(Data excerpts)

####

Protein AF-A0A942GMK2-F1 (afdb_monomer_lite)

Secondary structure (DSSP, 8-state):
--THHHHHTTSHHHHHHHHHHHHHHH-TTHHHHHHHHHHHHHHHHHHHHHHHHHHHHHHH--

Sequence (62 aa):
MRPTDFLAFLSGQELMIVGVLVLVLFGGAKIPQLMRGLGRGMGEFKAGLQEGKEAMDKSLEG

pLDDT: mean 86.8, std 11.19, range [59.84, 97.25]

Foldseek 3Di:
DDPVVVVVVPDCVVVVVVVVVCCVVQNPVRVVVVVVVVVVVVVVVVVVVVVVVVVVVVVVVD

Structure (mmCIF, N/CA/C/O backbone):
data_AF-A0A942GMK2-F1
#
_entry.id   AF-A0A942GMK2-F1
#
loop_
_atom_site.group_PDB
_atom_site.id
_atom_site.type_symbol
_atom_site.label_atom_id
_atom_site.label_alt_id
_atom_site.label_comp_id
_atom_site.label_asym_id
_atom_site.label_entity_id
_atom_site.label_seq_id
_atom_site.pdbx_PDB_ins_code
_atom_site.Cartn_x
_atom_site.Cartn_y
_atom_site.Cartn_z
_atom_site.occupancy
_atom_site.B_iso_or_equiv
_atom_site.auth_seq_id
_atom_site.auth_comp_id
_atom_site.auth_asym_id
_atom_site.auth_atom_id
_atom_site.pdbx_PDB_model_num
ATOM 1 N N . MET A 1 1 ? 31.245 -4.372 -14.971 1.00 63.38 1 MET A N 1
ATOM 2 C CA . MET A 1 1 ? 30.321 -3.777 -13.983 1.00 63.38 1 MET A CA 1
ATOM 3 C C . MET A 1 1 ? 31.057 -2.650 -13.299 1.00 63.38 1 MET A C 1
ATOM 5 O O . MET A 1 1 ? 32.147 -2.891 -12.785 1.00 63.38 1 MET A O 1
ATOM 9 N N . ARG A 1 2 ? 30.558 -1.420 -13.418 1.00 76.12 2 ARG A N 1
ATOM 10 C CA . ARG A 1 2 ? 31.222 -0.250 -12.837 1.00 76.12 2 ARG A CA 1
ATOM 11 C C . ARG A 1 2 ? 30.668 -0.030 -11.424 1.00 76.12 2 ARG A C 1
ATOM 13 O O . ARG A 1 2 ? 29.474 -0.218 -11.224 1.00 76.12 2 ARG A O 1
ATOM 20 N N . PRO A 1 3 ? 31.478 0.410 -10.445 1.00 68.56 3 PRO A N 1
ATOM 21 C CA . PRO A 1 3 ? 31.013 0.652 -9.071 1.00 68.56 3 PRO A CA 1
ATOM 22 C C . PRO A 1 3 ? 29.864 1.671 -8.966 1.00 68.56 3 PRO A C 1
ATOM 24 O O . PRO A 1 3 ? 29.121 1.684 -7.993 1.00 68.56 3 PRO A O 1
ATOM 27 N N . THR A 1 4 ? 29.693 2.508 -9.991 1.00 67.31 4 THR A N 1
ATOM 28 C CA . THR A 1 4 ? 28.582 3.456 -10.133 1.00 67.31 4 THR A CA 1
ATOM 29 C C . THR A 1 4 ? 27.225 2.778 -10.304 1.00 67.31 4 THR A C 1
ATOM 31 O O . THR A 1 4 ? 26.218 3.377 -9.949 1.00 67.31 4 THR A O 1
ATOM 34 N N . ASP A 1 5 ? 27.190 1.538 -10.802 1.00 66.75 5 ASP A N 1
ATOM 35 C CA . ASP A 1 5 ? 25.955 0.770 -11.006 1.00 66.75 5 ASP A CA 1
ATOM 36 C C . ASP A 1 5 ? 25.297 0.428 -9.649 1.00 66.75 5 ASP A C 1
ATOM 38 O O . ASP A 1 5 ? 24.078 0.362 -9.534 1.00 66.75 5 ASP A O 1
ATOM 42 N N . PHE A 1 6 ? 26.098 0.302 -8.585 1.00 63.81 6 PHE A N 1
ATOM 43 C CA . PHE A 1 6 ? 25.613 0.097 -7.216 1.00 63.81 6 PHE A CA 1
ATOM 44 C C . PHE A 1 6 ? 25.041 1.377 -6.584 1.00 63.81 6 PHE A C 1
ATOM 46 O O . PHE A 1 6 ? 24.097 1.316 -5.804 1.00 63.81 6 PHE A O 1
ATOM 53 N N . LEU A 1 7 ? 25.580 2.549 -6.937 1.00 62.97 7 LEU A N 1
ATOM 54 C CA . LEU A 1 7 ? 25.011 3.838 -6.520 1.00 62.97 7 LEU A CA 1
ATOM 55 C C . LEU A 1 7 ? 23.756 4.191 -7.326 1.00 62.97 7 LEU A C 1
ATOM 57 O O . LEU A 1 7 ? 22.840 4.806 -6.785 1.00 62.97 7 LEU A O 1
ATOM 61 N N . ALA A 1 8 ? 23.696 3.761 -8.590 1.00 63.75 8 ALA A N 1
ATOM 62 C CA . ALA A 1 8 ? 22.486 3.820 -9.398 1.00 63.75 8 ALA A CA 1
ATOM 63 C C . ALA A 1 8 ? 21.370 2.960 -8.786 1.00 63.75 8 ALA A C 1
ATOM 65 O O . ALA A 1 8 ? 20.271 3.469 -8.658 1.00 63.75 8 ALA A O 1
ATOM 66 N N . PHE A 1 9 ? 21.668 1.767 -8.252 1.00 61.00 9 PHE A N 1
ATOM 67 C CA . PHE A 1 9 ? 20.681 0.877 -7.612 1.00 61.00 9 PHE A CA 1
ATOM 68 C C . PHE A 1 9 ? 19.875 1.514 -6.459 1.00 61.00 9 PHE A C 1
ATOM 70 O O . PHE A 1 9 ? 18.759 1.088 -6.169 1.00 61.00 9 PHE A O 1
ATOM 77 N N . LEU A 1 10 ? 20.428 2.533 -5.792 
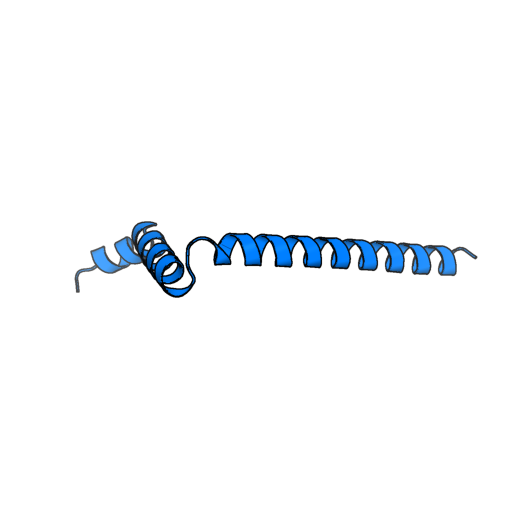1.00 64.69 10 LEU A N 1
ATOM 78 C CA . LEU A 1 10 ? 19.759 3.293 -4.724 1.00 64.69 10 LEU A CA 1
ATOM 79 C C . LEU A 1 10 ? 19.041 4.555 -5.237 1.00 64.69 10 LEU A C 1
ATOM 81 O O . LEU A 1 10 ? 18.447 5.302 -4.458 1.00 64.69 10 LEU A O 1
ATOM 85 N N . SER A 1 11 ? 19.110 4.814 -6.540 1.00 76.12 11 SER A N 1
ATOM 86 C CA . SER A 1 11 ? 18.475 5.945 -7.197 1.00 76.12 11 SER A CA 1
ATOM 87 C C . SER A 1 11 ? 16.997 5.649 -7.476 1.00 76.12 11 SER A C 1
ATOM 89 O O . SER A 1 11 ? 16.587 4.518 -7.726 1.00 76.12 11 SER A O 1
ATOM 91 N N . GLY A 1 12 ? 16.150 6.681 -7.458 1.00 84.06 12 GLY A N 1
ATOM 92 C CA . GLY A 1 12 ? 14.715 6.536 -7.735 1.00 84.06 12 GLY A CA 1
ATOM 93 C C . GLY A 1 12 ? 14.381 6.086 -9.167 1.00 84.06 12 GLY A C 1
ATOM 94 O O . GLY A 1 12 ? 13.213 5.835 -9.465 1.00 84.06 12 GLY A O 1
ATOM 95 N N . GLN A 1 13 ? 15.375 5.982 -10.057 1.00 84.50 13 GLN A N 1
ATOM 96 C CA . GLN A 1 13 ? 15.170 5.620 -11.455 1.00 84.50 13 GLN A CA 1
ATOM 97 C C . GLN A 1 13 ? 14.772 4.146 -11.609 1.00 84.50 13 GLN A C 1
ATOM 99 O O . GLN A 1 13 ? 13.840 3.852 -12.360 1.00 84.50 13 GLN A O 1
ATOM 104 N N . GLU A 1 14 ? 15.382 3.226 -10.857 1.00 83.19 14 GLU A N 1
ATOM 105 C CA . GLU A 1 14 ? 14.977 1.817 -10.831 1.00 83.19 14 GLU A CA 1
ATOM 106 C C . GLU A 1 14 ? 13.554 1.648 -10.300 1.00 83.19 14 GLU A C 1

####

◆ **TASK OBJECTIVE**: When you reach the line with "ATOM 68 C C" in the records above, begin repeating the lines exactly, and stop after the line with "ATOM 97 C C". Skip all pictures.

◆ **RESULT**:
ATOM 68 C C . PHE A 1 9 ? 19.875 1.514 -6.459 1.00 61.00 9 PHE A C 1
ATOM 70 O O . PHE A 1 9 ? 18.759 1.088 -6.169 1.00 61.00 9 PHE A O 1
ATOM 77 N N . LEU A 1 10 ? 20.428 2.533 -5.792 
1.00 64.69 10 LEU A N 1
ATOM 78 C CA . LEU A 1 10 ? 19.759 3.293 -4.724 1.00 64.69 10 LEU A CA 1
ATOM 79 C C . LEU A 1 10 ? 19.041 4.555 -5.237 1.00 64.69 10 LEU A C 1
ATOM 81 O O . LEU A 1 10 ? 18.447 5.302 -4.458 1.00 64.69 10 LEU A O 1
ATOM 85 N N . SER A 1 11 ? 19.110 4.814 -6.540 1.00 76.12 11 SER A N 1
ATOM 86 C CA . SER A 1 11 ? 18.475 5.945 -7.197 1.00 76.12 11 SER A CA 1
ATOM 87 C C . SER A 1 11 ? 16.997 5.649 -7.476 1.00 76.12 11 SER A C 1
ATOM 89 O O . SER A 1 11 ? 16.587 4.518 -7.726 1.00 76.12 11 SER A O 1
ATOM 91 N N . GLY A 1 12 ? 16.150 6.681 -7.458 1.00 84.06 12 GLY A N 1
ATOM 92 C CA . GLY A 1 12 ? 14.715 6.536 -7.735 1.00 84.06 12 GLY A CA 1
ATOM 93 C C . GLY A 1 12 ? 14.381 6.086 -9.167 1.00 84.06 12 GLY A C 1
ATOM 94 O O . GLY A 1 12 ? 13.213 5.835 -9.465 1.00 84.06 12 GLY A O 1
ATOM 95 N N . GLN A 1 13 ? 15.375 5.982 -10.057 1.00 84.50 13 GLN A N 1
ATOM 96 C CA . GLN A 1 13 ? 15.170 5.620 -11.455 1.00 84.50 13 GLN A CA 1
ATOM 97 C C . GLN A 1 13 ? 14.772 4.146 -11.609 1.00 84.50 13 GLN A C 1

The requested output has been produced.